Ben Obama’ya valinin şaire davrandığı gibi davranmaktan yanayım. Kahire’deki güzel konuşmasıyla bizi, daha doğrusu içimizdeki gafilleri memnun etti. Ama ne zayi olmuş bir hakkımızı geri verdi, ne de üzerimizden zulmü kaldırdı. İslam ümmetine en çok zulmeden O’nun ülkesi değil mi? Bugün gelmiş bize Filistin’deki zulümden bahsediyor, mübarek Ramazan ayında çeyrek milyon Gazzelinin açlık ve korkuyla karşı karşıya olduğundan, Müslümanların Mescid-i Aksa’da namaz kılmalarına izin verilmediğinden… Bunların hepsi ABD’nin açık desteği ve anlaşması ile oluyor…
Hepimiz Obama’nın tatlı sözlerini hararetle alkışladık, konuşmasını öven makaleler kaleme aldık. Bu kadar yeter. Bundan daha fazlasını yapmaya kalkacak olursak o zaman gerçekten helak olur, ziyana uğrarız. Cimri ve cimrileri hiç sevmem fakat Cahız’ın Cimriler kitabını İbn-i Cevzi’nin “Ahmak ve Dalgınlıklar” kitabından daha çok severim.
GÜÇSÜZ TARAFIN DİPLOMASİSİ ALÇAKÇA DİLENMEKTİR
Müzakerelerin eşiğinde olduğumuz şu günlerde Filistin davasının geleceğini nasıl görüyorsunuz? Filistin direniş güçleri denklemde yeni bir yer alacak mı?
1988’de Arafat, İsrail’i resmi olarak tanıdığından beri, Filistin davası karanlık bir tünele girdi. “Gerçek direniş”e dönmediği müddetçe de çıkamayacak. Direk veya dolaylı bu müzakereler, el atından Filistin’in sessiz sakin bir şekilde Yahudileştirilmesini sağlamaktan başka bir şey işe yaramaz. Bu Mahmud Abbas’ı ve halklarının kanıyla beslenen zümreyi ilgilendirmiyor tabi. Güçsüz tarafın diplomasisi alçakça dilenmektir.

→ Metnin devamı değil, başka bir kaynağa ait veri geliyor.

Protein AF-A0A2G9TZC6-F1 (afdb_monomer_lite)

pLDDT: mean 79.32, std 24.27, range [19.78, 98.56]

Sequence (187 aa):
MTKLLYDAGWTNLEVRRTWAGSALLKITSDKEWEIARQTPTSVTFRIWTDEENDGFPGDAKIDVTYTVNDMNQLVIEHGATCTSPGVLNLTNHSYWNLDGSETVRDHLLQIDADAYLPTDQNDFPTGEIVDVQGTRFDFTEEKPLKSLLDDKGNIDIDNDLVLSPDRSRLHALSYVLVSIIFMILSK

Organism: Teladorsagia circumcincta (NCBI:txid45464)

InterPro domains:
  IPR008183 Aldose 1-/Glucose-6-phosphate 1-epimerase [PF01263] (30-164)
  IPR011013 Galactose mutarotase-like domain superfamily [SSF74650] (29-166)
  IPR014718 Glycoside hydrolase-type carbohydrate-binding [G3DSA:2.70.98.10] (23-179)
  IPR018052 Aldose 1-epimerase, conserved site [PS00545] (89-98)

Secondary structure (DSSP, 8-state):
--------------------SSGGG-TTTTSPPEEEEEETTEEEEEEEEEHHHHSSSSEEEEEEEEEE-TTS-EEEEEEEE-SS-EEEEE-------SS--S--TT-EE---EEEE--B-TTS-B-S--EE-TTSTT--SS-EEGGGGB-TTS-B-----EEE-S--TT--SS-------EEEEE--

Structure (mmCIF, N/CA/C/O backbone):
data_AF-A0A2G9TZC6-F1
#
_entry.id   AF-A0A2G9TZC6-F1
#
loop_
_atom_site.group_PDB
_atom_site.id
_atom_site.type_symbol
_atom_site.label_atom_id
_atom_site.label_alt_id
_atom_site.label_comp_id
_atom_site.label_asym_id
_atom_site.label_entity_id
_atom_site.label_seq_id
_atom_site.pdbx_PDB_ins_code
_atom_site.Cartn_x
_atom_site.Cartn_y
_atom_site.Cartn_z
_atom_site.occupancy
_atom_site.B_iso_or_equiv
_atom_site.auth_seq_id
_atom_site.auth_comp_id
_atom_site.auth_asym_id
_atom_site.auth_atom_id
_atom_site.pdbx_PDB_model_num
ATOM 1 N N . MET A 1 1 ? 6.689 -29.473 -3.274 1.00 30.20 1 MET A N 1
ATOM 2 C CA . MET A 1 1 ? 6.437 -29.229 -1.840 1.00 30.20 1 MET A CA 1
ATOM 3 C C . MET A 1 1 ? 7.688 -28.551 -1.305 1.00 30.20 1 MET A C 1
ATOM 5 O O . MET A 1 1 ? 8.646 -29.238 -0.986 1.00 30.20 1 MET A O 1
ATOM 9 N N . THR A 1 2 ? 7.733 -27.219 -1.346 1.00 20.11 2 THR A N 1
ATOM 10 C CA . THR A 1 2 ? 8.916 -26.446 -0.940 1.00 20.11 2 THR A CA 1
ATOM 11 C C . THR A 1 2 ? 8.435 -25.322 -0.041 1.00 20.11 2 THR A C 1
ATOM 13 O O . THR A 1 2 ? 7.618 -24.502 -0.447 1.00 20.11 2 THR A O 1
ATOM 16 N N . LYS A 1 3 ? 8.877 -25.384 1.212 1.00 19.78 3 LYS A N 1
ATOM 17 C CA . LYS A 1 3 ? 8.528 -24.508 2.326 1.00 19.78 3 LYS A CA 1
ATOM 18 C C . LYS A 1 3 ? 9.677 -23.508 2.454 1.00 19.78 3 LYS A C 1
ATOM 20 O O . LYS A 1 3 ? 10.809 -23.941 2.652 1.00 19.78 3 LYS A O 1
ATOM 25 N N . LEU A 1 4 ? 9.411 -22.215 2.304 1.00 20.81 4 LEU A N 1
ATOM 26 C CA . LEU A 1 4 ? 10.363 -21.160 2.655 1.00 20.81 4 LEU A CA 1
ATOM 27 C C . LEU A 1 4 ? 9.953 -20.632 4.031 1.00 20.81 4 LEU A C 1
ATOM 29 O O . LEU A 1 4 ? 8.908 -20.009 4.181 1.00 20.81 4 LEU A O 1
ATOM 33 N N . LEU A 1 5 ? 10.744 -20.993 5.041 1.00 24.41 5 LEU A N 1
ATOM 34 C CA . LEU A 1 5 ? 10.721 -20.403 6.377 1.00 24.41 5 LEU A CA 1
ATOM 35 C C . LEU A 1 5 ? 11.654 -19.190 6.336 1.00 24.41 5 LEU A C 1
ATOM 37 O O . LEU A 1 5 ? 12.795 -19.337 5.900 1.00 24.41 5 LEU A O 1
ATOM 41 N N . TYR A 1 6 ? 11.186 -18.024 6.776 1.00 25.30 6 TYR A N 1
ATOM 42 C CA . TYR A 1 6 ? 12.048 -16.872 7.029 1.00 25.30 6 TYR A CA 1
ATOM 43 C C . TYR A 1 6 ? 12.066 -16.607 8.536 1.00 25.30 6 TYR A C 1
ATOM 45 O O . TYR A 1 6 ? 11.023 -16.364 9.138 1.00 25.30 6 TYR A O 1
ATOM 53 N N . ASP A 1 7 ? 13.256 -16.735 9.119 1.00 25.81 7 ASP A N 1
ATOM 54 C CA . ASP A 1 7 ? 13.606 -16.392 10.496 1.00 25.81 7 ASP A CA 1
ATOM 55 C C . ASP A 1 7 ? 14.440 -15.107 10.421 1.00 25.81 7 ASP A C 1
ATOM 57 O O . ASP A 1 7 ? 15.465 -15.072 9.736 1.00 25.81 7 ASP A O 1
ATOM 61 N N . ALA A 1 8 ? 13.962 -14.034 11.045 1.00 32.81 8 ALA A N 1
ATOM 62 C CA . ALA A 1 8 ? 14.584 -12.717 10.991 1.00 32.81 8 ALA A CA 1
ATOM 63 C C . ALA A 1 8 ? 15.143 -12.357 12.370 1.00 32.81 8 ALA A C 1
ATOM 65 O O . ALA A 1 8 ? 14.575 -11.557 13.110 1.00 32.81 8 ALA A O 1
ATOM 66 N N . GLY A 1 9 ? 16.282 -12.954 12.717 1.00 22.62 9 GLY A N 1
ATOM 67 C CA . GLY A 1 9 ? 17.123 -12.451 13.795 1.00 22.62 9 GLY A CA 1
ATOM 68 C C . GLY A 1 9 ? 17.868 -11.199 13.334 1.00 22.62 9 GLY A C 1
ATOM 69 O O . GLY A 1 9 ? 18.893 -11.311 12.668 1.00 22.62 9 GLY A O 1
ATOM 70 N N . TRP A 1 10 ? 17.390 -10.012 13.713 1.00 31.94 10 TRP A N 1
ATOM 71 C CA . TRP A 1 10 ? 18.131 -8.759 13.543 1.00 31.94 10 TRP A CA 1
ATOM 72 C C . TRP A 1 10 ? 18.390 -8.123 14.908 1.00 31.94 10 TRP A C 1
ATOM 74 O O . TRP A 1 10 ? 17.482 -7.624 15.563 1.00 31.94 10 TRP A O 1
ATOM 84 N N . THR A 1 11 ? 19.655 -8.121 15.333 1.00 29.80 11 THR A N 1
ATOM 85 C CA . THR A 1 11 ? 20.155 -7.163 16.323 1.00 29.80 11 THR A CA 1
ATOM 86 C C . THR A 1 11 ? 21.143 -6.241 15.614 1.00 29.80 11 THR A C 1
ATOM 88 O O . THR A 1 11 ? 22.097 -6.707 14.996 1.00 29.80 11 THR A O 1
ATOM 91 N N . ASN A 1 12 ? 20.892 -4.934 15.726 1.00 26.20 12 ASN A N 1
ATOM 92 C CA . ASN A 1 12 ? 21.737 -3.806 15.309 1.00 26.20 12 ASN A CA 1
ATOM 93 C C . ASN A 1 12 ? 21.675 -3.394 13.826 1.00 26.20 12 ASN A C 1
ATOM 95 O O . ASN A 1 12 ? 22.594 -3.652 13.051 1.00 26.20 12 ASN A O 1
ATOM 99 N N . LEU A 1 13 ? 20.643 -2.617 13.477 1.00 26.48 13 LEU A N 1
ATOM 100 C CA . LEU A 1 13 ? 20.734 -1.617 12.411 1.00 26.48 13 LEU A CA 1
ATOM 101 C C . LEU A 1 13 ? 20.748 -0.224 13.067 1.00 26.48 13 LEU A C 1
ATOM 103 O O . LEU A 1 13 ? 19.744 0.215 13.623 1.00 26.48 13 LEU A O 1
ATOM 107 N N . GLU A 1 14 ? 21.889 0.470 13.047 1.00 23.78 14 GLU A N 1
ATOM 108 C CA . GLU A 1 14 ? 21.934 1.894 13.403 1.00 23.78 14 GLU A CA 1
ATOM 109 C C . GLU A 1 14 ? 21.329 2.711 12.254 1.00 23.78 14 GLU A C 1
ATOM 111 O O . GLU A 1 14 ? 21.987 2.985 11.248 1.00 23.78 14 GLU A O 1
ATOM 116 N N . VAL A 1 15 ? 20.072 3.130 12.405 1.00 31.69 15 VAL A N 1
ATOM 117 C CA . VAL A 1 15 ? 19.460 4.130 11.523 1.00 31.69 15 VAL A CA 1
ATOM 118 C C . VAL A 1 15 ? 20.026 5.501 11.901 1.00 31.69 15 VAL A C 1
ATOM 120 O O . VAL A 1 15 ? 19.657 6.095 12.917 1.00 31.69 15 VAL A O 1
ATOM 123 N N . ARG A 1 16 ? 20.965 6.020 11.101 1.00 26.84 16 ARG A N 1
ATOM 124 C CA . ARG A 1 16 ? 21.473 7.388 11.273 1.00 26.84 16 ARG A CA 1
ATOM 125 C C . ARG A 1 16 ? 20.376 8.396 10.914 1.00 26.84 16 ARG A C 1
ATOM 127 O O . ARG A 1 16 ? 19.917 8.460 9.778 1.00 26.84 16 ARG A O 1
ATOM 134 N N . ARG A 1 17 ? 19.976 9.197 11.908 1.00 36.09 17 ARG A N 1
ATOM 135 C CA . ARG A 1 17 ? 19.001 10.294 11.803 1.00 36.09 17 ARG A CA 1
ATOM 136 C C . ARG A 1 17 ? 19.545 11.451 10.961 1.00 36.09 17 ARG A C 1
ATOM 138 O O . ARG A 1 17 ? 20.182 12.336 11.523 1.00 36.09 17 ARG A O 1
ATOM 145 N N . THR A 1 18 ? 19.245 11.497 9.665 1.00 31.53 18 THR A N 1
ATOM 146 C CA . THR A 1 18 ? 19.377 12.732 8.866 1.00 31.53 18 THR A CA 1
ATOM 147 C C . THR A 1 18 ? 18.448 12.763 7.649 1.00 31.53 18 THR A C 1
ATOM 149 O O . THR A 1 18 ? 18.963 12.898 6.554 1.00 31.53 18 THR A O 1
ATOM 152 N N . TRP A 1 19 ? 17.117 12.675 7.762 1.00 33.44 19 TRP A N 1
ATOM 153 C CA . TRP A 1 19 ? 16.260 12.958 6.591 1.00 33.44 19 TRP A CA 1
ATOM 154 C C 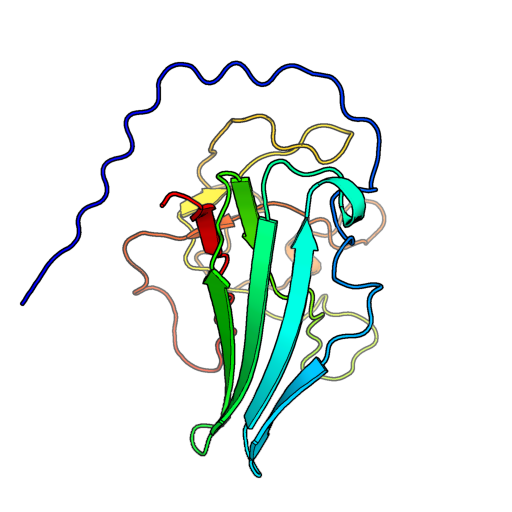. TRP A 1 19 ? 14.972 13.675 6.999 1.00 33.44 19 TRP A C 1
ATOM 156 O O . TRP A 1 19 ? 14.171 13.165 7.774 1.00 33.44 19 TRP A O 1
ATOM 166 N N . ALA A 1 20 ? 14.837 14.917 6.536 1.00 28.73 20 ALA A N 1
ATOM 167 C CA . ALA A 1 20 ? 13.744 15.819 6.867 1.00 28.73 20 ALA A CA 1
ATOM 168 C C . ALA A 1 20 ? 12.607 15.693 5.842 1.00 28.73 20 ALA A C 1
ATOM 170 O O . ALA A 1 20 ? 12.852 15.891 4.659 1.00 28.73 20 ALA A O 1
ATOM 171 N N . GLY A 1 21 ? 11.388 15.438 6.338 1.00 29.16 21 GLY A N 1
ATOM 172 C CA . GLY A 1 21 ? 10.095 15.833 5.757 1.00 29.16 21 GLY A CA 1
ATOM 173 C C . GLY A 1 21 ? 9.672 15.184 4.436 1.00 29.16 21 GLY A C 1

Muhammed bin Muhtar EŞ-Şenkıtî kimdir?
Moritanyalı bir araştırmacı, şair, politika analistidir. İlgi alanları; politika, siyaset tarihi, İslam dünyası ve Batı arasındaki ilişkiler. Katar’ın başkenti Doha’da bulunan Katar İslami ilimler Fakültesi’nde çalışıyor. Mastır diplomasını 2007’de İş Yönetimi alanında Güney Kolombiya Üniversitesinden aldı. 2001-2008 yıllarında Amerikan’ın Texas eyaletindeki İslami Merkez’ine müdürlük yaptı. Yayınlanmış 3 adet kitabı, El-Cezire sitesinde 130’a yakın makalesi, muhtelif sitelerde de İngilizce ve Arapça olmak üzere birçok araştırması ve yazısı var. Timeturk.com’un da yazarı olan Şankıti’nin Türkçe’ye çevrilmiş birkaç eseri bulunmaktadır.